Rep. Annie Kuster also says the bill “is fully paid for” by “making super-wealthy corporations and the top one percent pay their fair share.”

But nearly every economic review of the legislation, including the Congressional Budget Office analysis they both claim to rely on, says the bill will add billions in new debt. And the nonpartisan Committee for a Responsible Federal Budget (CRFB) projects the actual cost of the bill is closer to $5 trillion.

That is just one aspect of the budget reconciliation bill Kuster and Pappas helped pass in a straight partisan vote (Maine’s Rep. Jared Golden was the only Democratic “no” vote) that has received little attention from New Hampshire’s media. Democrats say the Child Tax Credit monthly checks, increased healthcare subsidies, and taxpayer-funded pre-K for all will be popular with voters. And they may be right.
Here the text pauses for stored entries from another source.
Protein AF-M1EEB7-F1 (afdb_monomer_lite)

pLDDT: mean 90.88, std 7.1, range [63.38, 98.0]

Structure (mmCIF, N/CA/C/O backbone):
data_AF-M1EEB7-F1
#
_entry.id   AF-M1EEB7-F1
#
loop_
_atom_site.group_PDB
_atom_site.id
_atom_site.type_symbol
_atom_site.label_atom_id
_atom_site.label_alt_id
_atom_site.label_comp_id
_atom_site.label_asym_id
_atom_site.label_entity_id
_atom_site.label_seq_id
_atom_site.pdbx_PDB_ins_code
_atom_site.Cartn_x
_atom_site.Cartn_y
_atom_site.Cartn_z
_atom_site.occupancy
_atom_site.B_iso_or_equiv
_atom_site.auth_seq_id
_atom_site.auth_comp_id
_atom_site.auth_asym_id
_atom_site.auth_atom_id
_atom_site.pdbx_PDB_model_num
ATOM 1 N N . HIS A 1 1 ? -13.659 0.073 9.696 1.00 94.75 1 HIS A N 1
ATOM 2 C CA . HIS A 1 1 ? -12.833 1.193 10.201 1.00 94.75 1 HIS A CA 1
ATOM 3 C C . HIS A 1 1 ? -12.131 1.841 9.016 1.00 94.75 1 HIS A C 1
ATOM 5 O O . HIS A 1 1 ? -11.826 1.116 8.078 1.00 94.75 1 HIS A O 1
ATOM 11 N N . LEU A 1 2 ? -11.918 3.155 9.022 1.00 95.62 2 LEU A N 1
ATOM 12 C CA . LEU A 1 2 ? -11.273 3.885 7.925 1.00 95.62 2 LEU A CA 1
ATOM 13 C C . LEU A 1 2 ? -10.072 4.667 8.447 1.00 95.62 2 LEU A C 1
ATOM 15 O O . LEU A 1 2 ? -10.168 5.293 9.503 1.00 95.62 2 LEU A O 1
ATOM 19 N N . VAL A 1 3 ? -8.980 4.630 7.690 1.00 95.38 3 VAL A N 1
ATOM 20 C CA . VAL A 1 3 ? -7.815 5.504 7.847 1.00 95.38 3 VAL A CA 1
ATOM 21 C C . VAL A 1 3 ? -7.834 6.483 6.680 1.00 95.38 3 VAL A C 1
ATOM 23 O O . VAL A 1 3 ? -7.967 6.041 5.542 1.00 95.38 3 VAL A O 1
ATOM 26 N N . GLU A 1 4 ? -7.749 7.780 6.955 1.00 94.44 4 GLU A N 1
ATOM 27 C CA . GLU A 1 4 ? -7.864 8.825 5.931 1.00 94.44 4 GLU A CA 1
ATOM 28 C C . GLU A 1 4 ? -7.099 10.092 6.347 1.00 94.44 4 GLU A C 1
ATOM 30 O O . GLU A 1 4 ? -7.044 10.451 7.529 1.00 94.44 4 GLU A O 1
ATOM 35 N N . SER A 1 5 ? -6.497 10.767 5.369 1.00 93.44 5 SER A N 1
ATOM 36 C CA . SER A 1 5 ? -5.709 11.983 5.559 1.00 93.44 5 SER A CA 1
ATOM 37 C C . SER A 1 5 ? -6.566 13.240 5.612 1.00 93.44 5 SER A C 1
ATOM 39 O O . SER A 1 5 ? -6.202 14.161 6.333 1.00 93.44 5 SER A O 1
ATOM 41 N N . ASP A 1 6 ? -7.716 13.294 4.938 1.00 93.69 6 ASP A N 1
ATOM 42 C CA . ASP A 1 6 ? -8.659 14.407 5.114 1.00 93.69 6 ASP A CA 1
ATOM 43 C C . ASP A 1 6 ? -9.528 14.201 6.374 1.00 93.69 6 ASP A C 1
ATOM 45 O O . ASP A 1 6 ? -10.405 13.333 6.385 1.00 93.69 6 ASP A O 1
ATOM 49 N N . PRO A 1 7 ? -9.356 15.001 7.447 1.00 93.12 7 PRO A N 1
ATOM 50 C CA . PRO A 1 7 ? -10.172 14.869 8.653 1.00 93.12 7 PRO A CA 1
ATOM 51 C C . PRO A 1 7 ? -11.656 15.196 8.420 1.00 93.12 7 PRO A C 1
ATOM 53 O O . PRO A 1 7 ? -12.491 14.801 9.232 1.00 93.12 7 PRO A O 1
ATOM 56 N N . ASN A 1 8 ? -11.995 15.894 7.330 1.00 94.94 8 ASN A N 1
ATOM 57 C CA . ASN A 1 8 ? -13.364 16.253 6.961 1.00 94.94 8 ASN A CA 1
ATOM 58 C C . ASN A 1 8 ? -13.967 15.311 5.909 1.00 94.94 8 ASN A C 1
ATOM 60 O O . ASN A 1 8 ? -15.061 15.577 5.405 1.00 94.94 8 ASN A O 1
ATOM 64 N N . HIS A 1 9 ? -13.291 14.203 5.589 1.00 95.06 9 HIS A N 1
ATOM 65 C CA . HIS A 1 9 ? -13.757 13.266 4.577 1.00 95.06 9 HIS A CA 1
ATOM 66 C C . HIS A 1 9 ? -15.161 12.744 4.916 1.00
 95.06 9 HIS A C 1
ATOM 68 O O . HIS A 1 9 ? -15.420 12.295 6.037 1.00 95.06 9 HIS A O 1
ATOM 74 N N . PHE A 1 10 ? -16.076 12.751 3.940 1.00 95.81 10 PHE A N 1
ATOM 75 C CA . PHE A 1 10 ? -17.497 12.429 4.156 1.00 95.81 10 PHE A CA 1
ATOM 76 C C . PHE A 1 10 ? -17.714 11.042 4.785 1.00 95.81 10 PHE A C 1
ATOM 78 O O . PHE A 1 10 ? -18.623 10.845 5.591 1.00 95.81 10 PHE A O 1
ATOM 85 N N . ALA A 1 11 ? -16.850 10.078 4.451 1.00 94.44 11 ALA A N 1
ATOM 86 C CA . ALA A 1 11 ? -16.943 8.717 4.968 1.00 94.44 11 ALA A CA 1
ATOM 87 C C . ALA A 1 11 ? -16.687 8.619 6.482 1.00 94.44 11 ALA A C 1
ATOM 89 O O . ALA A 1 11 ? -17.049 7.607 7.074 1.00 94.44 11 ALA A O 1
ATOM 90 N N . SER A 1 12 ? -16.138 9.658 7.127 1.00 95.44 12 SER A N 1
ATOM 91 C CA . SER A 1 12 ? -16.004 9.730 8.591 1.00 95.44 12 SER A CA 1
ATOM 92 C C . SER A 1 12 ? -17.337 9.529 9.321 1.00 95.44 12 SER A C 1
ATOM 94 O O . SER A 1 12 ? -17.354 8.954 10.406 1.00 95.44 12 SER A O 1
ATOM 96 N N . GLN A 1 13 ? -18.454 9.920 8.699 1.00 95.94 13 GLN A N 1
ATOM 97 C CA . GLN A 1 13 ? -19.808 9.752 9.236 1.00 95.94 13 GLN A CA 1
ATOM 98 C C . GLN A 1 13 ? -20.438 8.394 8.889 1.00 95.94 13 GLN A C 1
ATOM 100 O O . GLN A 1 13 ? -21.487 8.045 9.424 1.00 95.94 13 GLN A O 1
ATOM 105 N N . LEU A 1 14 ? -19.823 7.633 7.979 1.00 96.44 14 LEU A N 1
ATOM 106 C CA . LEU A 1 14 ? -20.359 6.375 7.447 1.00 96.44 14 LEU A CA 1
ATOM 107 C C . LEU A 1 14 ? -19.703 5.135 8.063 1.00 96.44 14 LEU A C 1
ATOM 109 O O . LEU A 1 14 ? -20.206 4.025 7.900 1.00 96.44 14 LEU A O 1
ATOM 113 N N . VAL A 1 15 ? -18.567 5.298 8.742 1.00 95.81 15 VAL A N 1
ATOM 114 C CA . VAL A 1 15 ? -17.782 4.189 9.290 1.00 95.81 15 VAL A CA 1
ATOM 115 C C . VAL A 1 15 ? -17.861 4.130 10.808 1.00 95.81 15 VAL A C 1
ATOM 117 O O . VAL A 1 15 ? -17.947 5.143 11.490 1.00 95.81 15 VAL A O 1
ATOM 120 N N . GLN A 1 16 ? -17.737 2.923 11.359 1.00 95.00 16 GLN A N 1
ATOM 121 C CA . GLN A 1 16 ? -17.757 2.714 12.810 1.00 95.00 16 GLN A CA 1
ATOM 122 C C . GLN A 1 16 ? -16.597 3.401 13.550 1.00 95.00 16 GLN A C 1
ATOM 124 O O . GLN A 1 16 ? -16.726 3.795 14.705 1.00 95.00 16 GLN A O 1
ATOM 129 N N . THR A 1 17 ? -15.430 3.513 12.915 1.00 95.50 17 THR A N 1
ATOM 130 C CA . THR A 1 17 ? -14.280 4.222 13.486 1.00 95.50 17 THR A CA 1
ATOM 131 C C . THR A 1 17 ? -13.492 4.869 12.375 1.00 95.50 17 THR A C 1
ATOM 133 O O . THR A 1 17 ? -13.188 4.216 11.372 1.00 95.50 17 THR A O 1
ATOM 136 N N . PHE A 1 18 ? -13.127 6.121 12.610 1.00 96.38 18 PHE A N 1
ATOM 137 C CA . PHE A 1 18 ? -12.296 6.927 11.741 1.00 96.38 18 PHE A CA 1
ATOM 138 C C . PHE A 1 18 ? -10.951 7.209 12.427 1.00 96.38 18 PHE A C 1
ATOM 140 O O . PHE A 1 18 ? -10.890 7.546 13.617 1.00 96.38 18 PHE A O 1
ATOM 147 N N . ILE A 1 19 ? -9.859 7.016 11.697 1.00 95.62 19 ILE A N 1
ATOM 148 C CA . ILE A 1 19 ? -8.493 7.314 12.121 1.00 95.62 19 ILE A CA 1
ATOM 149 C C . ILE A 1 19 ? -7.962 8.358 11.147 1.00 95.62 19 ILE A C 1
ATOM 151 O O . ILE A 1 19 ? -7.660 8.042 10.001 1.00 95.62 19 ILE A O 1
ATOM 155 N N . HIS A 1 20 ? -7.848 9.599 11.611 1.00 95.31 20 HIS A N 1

But there are other details almost certain to appear in campaign ads next year.

 

ADDING TO THE DEBT

New Hampshire’s congressional delegation touted their votes when the House bill passed last week, even as the Congressional Budget Office released a report indicating the $1.75 trillion social spending bill could increase the deficit between $160 and $360 billion over ten years, despite Biden administration promises the spending will be covered by increased taxes.

And the CRFB points out the Democrats’ plan includes ten years of revenue, but only includes spending on some of the largest items for five years — or even one. For example, the Child Tax Credit sending monthly checks to couples earning up to $150,000 costs $130 billion. But Democrats only include it in their 10-year plan for just one year. Assuming the checks don’t stop in 2024 — an election year– and instead last for the entire 1o years, the actual cost is an additional $1 trillion. None of which is paid for in the current plan.

 

BENEFITS FOR ILLEGAL IMMIGRANTS

Under the Trump administration, recipients of the monthly Child Tax Credit checks ($300 per child under age six and $250 for each child ages six to 17) had to have Social Security numbers. Under the Build Back Better bill passed by Kuster and Pappas, that requirement is gone, allowing many more people in the U.S. illegally to collect the taxpayer-funded benefit.
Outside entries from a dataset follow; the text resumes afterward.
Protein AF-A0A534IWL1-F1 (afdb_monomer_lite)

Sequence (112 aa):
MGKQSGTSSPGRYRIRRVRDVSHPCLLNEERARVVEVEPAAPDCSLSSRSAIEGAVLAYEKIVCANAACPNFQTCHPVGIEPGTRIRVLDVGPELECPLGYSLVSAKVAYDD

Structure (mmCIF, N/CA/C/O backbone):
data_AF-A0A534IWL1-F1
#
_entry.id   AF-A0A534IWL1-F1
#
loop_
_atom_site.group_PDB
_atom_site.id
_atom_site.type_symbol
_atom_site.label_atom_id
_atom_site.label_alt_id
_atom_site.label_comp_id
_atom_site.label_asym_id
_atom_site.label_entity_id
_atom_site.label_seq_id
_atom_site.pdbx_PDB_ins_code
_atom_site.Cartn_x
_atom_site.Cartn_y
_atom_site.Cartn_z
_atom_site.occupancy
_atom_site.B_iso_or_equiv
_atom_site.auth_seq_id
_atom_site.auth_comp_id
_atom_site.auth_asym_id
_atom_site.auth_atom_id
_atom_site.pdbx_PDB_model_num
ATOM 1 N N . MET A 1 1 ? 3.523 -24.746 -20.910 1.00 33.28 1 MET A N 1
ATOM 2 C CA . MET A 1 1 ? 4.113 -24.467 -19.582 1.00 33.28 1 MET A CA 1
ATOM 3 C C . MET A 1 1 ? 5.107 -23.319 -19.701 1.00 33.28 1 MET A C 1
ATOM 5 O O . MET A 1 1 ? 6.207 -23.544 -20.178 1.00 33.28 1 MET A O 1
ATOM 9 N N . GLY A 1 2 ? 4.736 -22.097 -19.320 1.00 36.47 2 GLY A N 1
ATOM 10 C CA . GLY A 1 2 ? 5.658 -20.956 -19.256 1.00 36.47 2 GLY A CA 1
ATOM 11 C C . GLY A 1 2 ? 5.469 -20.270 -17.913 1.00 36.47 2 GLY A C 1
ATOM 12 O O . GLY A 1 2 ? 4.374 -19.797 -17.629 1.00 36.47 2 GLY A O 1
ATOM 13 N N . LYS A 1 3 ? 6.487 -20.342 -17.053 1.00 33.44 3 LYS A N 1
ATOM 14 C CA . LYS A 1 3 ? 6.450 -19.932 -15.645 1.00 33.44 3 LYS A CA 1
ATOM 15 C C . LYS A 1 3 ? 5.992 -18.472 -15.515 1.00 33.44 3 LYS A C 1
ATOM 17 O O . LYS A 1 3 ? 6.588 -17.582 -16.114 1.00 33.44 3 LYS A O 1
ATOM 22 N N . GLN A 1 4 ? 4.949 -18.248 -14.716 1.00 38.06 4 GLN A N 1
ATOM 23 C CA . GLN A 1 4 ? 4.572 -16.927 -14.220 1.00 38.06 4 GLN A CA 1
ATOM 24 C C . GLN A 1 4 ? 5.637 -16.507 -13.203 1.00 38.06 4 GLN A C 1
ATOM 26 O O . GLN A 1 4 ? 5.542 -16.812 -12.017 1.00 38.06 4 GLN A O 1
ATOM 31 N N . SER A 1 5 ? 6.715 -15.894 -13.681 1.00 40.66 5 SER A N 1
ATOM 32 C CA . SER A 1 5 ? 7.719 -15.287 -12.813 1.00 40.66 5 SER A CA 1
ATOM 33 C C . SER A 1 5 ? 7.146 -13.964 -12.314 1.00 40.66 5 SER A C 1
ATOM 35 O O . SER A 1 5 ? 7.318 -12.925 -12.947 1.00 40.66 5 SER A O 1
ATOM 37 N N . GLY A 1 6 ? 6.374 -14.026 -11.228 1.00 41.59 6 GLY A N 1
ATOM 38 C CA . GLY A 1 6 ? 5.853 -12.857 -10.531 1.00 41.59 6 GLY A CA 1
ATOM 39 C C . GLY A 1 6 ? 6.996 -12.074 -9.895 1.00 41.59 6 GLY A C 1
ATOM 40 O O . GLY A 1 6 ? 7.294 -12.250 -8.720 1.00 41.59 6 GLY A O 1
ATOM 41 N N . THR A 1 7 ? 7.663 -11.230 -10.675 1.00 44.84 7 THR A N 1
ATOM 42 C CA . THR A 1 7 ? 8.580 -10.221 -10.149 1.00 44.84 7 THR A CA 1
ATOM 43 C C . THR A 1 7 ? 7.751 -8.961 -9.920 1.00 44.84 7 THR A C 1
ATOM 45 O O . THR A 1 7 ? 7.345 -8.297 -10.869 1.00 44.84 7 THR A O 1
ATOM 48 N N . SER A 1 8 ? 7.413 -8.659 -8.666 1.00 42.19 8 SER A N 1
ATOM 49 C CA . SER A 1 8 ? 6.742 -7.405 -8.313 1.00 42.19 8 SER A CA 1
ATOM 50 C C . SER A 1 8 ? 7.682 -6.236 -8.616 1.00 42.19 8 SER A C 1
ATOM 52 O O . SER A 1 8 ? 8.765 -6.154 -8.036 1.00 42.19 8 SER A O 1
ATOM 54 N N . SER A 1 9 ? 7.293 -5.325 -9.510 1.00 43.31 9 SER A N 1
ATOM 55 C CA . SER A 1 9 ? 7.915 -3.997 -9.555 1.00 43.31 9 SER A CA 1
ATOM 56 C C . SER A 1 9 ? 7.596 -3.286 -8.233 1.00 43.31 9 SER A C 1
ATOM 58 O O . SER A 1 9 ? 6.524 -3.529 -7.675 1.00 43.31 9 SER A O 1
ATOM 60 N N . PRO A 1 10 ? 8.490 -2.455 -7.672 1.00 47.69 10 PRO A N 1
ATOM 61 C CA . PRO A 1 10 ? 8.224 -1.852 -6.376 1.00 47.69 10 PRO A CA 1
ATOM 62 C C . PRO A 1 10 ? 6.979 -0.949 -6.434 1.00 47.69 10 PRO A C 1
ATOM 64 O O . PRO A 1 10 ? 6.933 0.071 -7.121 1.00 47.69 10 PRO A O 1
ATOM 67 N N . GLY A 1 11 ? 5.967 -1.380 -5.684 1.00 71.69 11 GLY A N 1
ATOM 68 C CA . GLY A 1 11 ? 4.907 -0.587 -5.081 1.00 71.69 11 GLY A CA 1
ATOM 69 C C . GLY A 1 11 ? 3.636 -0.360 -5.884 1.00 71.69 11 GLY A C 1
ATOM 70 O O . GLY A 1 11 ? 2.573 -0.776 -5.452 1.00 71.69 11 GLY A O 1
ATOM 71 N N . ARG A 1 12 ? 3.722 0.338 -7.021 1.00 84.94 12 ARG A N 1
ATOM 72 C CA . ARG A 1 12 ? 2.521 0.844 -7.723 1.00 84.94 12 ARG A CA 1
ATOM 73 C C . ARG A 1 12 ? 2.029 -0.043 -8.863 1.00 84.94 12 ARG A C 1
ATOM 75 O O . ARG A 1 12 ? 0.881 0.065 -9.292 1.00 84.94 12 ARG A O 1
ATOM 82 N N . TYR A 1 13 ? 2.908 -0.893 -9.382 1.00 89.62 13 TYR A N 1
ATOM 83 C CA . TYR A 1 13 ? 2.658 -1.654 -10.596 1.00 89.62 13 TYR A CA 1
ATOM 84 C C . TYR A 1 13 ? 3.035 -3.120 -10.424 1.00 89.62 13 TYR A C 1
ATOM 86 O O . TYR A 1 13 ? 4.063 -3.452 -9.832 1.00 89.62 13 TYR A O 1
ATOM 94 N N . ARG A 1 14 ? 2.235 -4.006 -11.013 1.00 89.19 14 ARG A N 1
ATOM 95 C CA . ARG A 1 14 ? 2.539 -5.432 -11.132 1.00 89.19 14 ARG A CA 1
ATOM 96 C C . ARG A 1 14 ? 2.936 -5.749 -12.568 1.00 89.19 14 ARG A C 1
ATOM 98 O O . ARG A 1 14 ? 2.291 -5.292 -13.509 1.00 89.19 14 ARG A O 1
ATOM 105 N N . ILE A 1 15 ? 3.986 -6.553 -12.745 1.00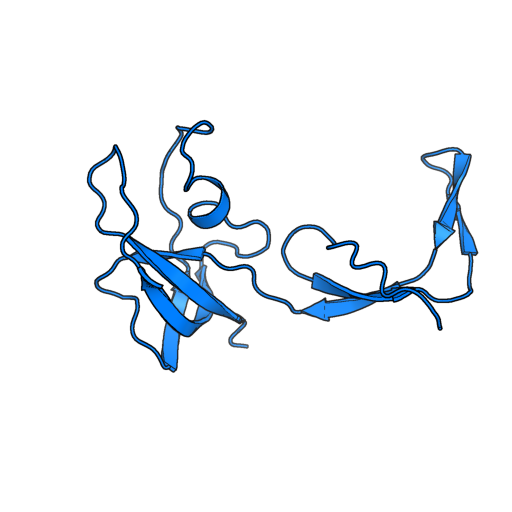 90.81 15 ILE A N 1
ATOM 106 C CA . ILE A 1 15 ? 4.372 -7.054 -14.069 1.00 90.81 15 ILE A CA 1
ATOM 107 C C . ILE A 1 15 ? 3.305 -8.030 -14.556 1.00 90.81 15 ILE A C 1
ATOM 109 O O . ILE A 1 15 ? 3.084 -9.076 -13.949 1.00 90.81 15 ILE A O 1
ATOM 113 N N . ARG A 1 16 ? 2.683 -7.696 -15.685 1.00 91.44 16 ARG A N 1
ATOM 114 C CA . ARG A 1 16 ? 1.715 -8.541 -16.385 1.00 91.44 16 ARG A CA 1
ATOM 115 C C . ARG A 1 16 ? 2.410 -9.490 -17.357 1.00 91.44 16 ARG A C 1
ATOM 117 O O . ARG A 1 16 ? 2.023 -10.650 -17.484 1.00 91.44 16 ARG A O 1
ATOM 124 N N . ARG A 1 17 ? 3.439 -9.005 -18.061 1.00 91.94 17 ARG A N 1
ATOM 125 C CA . ARG A 1 17 ? 4.172 -9.782 -19.070 1.00 91.94 17 ARG A CA 1
ATOM 126 C C . ARG A 1 17 ? 5.590 -9.257 -19.268 1.00 91.94 17 ARG A C 1
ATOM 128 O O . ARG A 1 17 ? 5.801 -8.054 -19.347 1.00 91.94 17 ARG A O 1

The bill also includes a 10-year “amnesty-lite” program in the form of work permits, Social Security numbers, eligibility for welfare benefits, and the ability to get a driver’s license for some 4 or 6 million illegal immigrants. The Washington Post calls it “the largest mass-legalization program for undocumented immigrants in U.S. history.”

 

TAX CUTS FOR THE WEALTHY

The Biden budget lifts the cap on state and local tax (SALT) deductions for federal filers from $10,000 to $80,000. Few Americans — and very few Granite Staters — pay $80,000 in state and local taxes. According to the left-leaning Tax Policy Center, the top 20 percent of earners would reap more than 96 percent of the benefits of a SALT repeal, and the top one percent of all earners would see 57 percent of benefits.

 

Lifting the SALT deduction cap helps subsidize the costs of high local taxes in places like Massachusetts, New York and California. But it does little for the taxpayers of the Granite State. The roughly 10 percent of folks in New Hampshire who itemize deductions only receive about 0.4 percent of the total SALT deduction benefits.

 

MASSIVE INCREASE IN THE SIZE OF THE IRS

Public pressure killed the Biden administration’s plans to increase bank reporting requirements to reach more lower-income earners — a plan supported early on by both Kuster and Pappas. However, House Democrats did vote to drastically increase the size of the IRS in hopes of collecting more tax revenues.

Democrats voted to add $88 billion of new funding for the IRS, including $45 billion dedicated to enforcement and $4 billion to administer green energy initiatives. The biggest expense will be some 80,000 new IRS agents to conduct audits. The revenue target set by the legislation is $400 billion in additional tax collections over ten years. Given that high-income earners tend to have tax attorneys handling their finances, many observers believe this $40 billion a year will come from small business owners and upper-middle-class individuals.

Democrats dismiss this data, arguing the benefits of the bill outweigh any problems.

“This legislation will lower taxes while bringing down the cost of the everyday expenses that burden so many Granite Staters,” Pappas said. “It will invest in a strong workforce that will help our small businesses and economy thrive. It will lift up working people, give our kids the best head start we can, and chart a course for a healthier, stronger, more resilient future.”

 

Opinion: Don’t Change Course on Business Tax Relief

Legislators in Concord are about to add another layer to the already challenging cost of doing business in NH by abandoning the last steps of modest reductions of the state’s two major business taxes. In 2015, the Business Profits Tax (New Hampshire’s corporate income tax), an assessment on all profits earned by a business, was 8.5%. The Business Enterprise Tax, which is primarily based on total compensation businesses pay employees, was 0.75%. The state’s corporate taxes were among the highest in the country. Combined with one of the nation’s highest energy costs, a limited labor market, and high housing costs, legislators will be making it more difficult to attract new companies and retain those already doing business in the state.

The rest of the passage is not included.